### Task
The records below hold a stretch from the line with "ATOM 180 C CA" through the line with "ATOM 186 C CA"; return exactly those lines, ends included, and nothing more.

(Data extracted from a collection)
╔══
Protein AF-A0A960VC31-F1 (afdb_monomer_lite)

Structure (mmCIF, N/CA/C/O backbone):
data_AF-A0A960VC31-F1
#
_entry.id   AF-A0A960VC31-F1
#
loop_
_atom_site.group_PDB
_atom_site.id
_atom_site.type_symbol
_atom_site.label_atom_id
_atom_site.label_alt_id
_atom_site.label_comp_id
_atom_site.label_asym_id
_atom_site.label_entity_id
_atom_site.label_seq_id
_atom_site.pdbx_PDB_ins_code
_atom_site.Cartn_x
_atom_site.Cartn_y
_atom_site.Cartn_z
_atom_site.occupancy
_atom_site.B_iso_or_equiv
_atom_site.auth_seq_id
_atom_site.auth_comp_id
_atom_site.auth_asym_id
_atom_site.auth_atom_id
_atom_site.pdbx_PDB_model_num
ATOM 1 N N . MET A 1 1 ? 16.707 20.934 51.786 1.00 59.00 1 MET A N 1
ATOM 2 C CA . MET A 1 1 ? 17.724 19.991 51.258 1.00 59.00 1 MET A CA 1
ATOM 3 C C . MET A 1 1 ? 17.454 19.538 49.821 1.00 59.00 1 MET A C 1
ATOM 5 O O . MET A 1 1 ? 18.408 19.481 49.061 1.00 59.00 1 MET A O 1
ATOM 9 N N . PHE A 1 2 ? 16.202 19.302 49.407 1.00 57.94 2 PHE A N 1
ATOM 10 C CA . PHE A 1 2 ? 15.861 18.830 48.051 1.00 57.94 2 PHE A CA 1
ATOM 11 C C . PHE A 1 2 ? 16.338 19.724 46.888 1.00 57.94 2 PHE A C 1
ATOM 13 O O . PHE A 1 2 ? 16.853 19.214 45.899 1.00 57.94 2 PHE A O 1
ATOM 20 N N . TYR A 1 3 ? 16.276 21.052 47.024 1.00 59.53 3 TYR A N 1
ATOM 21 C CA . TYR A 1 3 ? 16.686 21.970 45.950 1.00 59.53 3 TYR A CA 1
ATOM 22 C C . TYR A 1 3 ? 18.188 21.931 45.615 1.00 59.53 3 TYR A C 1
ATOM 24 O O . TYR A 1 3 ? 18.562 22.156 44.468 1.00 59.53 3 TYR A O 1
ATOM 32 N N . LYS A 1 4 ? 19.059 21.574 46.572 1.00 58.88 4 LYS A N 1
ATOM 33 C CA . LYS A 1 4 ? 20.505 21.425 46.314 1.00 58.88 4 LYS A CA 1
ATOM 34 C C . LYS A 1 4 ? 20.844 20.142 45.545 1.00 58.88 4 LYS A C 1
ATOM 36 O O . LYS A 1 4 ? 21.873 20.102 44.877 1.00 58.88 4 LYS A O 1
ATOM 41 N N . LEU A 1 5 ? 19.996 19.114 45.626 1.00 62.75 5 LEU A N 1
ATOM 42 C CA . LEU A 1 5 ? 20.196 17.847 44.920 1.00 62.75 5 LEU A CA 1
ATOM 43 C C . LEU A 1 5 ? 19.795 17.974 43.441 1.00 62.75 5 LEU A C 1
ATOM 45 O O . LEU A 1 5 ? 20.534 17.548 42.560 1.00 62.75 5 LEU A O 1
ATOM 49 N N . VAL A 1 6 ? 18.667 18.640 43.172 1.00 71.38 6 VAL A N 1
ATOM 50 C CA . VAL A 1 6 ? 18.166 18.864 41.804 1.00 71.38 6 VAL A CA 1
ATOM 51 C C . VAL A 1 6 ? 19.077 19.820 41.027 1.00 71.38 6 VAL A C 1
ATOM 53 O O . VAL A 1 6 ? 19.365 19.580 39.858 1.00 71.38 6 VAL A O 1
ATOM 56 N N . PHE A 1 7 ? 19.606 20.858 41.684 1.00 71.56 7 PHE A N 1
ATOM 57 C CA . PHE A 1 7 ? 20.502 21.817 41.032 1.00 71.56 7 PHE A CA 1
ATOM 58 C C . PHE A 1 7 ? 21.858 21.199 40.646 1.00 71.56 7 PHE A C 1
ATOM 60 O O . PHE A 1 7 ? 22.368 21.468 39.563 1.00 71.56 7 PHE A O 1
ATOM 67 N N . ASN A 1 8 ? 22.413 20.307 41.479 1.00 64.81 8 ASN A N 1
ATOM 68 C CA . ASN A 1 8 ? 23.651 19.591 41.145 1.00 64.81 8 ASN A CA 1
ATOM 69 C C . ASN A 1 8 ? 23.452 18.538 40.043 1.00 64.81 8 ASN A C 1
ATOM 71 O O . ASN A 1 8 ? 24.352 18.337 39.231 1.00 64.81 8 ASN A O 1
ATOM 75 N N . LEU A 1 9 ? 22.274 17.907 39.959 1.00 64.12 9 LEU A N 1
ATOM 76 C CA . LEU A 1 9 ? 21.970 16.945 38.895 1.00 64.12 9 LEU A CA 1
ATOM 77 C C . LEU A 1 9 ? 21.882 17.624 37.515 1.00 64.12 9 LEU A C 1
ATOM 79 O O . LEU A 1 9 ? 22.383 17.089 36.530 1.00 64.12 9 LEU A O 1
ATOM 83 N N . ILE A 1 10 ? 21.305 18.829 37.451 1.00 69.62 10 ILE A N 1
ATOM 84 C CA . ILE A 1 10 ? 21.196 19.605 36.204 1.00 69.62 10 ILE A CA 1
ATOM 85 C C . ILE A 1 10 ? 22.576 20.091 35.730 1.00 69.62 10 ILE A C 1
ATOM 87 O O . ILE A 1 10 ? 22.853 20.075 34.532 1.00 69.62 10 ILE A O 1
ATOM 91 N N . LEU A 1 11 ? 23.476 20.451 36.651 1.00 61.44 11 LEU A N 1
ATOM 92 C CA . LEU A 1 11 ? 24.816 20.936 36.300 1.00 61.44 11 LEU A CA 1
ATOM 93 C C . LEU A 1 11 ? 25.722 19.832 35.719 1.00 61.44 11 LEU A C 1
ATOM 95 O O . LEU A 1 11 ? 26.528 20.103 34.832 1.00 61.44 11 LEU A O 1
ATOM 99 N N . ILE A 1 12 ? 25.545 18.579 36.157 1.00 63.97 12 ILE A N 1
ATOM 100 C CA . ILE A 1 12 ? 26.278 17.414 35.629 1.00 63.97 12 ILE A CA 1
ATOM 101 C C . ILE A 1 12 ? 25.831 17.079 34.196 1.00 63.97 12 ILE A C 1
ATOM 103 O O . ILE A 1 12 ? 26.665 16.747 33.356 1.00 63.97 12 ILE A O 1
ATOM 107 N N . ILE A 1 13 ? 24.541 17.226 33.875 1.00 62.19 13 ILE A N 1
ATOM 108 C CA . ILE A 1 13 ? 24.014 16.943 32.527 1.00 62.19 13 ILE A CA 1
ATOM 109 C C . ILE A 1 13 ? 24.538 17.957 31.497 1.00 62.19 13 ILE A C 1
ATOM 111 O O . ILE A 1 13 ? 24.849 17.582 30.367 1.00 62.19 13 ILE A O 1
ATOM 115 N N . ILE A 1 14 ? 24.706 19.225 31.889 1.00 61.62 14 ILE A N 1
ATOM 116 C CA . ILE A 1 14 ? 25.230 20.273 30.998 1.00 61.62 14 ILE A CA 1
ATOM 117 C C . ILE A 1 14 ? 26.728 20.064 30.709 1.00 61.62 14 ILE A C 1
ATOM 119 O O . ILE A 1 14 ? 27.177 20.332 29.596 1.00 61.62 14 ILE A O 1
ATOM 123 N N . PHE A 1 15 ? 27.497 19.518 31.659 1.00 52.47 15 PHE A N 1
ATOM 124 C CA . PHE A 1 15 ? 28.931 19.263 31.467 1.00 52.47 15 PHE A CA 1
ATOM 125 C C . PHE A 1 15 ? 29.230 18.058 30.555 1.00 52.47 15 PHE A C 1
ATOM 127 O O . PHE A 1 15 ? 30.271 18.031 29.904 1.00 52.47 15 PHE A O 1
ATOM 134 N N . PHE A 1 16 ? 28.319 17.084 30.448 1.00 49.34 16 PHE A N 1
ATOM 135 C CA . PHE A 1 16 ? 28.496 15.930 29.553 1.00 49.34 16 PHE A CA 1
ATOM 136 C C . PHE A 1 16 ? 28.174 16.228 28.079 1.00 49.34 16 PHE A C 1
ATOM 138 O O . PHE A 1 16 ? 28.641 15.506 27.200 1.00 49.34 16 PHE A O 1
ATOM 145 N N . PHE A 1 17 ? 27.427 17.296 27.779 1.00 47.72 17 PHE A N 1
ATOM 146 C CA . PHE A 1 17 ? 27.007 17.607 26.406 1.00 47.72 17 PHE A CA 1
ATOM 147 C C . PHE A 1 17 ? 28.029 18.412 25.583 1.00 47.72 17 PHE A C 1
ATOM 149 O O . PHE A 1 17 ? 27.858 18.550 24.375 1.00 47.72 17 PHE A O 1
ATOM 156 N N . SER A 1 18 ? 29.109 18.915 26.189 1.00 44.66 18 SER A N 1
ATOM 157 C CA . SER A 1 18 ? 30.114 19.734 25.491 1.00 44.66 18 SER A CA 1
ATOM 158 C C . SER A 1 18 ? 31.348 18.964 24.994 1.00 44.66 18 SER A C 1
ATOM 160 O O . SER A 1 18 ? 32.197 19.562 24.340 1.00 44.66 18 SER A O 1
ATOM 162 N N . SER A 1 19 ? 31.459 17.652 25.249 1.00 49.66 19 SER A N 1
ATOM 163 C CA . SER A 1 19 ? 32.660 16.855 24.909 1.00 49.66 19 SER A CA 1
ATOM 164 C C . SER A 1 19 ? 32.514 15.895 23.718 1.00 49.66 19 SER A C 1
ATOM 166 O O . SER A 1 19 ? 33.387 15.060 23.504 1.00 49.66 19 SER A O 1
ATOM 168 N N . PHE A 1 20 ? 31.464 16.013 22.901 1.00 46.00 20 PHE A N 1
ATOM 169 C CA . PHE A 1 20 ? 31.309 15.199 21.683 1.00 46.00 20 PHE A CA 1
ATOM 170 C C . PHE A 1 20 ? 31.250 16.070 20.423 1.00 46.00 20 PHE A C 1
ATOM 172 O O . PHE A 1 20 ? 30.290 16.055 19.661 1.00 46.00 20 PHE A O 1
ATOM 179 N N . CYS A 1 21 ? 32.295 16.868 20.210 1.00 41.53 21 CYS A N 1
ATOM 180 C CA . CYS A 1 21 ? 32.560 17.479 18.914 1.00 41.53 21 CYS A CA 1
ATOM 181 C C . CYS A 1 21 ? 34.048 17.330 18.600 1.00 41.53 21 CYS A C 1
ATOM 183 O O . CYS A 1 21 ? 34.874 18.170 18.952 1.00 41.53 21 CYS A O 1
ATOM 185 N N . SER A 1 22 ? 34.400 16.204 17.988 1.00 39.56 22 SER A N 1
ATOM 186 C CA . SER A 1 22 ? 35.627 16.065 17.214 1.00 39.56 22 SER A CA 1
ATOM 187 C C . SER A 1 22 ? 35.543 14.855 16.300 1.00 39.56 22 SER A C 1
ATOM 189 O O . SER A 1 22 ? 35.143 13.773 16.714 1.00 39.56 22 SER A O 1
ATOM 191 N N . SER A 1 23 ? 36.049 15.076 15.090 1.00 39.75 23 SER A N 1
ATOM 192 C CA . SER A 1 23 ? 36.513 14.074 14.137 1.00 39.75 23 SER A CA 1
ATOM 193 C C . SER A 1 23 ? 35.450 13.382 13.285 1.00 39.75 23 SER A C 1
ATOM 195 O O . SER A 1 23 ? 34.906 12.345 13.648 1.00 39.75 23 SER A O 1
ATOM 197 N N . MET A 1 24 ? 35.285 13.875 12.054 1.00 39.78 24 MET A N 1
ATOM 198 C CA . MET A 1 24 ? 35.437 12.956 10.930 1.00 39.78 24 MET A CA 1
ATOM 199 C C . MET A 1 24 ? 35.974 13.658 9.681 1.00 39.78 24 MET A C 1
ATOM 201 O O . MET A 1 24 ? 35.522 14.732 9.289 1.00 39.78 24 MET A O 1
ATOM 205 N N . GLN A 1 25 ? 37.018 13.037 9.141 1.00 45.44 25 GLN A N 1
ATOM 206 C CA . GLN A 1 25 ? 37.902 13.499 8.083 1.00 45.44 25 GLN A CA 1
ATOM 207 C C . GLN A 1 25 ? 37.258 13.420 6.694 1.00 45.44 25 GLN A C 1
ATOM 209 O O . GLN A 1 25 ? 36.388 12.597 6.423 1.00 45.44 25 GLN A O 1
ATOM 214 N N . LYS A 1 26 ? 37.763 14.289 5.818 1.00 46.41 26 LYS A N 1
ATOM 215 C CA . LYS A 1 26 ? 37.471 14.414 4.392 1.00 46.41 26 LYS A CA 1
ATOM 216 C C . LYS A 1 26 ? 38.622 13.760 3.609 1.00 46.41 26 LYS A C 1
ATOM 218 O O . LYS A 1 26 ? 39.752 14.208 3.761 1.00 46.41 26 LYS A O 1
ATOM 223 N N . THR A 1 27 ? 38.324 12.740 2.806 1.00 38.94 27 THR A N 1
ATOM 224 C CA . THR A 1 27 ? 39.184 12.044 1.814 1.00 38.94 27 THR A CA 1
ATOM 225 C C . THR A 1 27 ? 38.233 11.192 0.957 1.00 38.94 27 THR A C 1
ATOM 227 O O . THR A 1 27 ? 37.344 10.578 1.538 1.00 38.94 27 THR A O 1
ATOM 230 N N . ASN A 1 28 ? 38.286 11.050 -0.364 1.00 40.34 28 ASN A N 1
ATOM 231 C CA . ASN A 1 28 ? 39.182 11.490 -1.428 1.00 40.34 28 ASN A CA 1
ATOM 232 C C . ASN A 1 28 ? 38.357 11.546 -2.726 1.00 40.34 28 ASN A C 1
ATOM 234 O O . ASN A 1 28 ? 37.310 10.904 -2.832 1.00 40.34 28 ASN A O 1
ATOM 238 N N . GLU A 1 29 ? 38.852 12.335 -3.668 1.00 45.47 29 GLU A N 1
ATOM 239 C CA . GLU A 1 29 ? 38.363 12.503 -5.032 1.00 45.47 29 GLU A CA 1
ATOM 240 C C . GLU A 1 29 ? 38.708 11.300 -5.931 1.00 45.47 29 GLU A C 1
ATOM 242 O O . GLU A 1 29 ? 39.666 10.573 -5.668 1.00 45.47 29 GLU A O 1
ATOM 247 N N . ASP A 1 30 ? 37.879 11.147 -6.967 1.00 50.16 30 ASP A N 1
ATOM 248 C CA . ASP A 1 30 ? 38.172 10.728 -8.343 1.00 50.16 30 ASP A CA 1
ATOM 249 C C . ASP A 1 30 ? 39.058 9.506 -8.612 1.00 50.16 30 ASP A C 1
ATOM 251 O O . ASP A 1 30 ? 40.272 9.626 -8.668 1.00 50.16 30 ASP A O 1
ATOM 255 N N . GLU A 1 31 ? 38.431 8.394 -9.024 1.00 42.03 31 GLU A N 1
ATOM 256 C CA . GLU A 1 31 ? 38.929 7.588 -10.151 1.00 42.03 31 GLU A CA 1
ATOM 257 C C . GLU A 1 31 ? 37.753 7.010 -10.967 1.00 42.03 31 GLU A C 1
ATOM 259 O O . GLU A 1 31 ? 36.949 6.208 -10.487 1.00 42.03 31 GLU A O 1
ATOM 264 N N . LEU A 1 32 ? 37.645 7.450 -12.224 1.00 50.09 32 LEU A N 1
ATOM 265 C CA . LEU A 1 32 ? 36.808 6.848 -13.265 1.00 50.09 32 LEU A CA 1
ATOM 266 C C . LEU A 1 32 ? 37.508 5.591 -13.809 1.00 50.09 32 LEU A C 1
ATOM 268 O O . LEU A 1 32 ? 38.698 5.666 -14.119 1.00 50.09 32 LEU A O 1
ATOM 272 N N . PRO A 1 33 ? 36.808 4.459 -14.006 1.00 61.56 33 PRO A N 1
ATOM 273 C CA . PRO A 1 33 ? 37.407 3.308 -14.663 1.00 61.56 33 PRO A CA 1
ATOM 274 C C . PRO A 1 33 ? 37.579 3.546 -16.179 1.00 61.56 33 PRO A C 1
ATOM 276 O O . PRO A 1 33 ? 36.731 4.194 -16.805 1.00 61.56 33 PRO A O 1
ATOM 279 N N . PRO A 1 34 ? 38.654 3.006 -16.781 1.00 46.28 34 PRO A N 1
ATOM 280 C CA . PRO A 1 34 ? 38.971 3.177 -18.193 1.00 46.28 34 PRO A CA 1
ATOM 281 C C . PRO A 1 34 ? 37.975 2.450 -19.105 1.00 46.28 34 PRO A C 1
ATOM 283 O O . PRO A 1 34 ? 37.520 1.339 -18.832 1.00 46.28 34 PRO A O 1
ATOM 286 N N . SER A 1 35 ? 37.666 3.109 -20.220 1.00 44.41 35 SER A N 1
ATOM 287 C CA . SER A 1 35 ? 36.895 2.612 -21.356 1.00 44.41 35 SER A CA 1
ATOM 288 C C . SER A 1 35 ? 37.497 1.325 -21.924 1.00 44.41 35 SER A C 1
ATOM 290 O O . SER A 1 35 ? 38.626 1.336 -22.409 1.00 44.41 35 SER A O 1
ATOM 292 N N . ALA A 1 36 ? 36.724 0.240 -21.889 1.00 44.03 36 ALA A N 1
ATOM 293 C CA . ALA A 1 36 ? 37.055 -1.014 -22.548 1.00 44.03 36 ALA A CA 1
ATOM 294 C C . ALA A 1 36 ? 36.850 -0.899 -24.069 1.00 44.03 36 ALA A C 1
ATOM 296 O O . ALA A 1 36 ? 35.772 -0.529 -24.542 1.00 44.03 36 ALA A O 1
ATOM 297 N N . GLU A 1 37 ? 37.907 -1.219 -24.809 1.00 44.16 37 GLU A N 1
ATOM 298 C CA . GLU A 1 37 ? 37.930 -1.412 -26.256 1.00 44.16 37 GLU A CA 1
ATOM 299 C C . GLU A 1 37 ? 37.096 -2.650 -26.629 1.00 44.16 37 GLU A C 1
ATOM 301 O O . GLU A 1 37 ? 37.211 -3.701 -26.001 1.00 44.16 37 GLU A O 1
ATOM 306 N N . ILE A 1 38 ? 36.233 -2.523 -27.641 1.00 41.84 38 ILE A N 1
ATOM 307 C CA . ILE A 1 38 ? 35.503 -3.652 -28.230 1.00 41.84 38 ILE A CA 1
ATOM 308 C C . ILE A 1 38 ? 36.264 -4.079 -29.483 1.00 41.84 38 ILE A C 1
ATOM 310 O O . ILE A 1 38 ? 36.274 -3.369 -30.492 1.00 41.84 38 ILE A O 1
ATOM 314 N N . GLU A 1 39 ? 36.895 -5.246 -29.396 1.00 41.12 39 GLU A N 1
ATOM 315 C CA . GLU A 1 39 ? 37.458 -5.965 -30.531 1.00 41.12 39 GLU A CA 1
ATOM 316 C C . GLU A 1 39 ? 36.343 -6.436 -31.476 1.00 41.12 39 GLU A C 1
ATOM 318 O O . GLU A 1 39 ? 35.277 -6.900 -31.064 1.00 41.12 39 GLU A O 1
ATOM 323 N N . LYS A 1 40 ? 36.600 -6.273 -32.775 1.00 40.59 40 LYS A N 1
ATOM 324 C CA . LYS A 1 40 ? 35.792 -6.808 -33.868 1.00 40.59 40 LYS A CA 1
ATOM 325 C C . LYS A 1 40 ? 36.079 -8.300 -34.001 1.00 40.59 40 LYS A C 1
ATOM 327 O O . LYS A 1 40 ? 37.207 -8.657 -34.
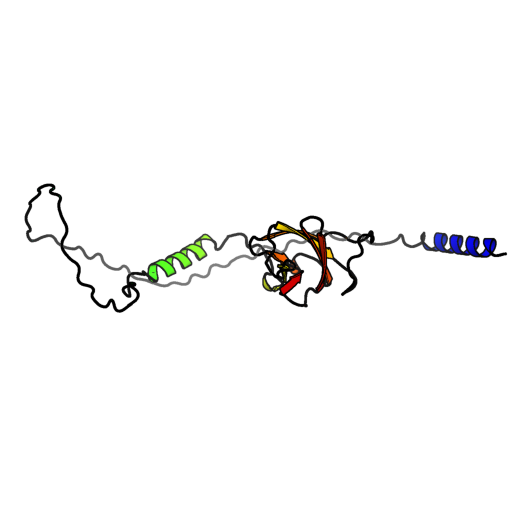325 1.00 40.59 40 LYS A O 1
ATOM 332 N N . GLU A 1 41 ? 35.050 -9.131 -33.898 1.00 40.62 41 GLU A N 1
ATOM 333 C CA . GLU A 1 41 ? 35.062 -10.450 -34.527 1.00 40.62 41 GLU A CA 1
ATOM 334 C C . GLU A 1 41 ? 34.020 -10.511 -35.644 1.00 40.62 41 GLU A C 1
ATOM 336 O O . GLU A 1 41 ? 32.829 -10.247 -35.461 1.00 40.62 41 GLU A O 1
ATOM 341 N N . GLU A 1 42 ? 34.528 -10.829 -36.830 1.00 36.81 42 GLU A N 1
ATOM 342 C CA . GLU A 1 42 ? 33.778 -11.184 -38.021 1.00 36.81 42 GLU A CA 1
ATOM 343 C C . GLU A 1 42 ? 33.300 -12.636 -37.900 1.00 36.81 42 GLU A C 1
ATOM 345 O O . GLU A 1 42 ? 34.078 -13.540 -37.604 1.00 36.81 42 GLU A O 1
╚══
### Solution to this task
ATOM 180 C CA . CYS A 1 21 ? 32.560 17.479 18.914 1.00 41.53 21 CYS A CA 1
ATOM 181 C C . CYS A 1 21 ? 34.048 17.330 18.600 1.00 41.53 21 CYS A C 1
ATOM 183 O O . CYS A 1 21 ? 34.874 18.170 18.952 1.00 41.53 21 CYS A O 1
ATOM 185 N N . SER A 1 22 ? 34.400 16.204 17.988 1.00 39.56 22 SER A N 1
ATOM 186 C CA . SER A 1 22 ? 35.627 16.065 17.214 1.00 39.56 22 SER A CA 1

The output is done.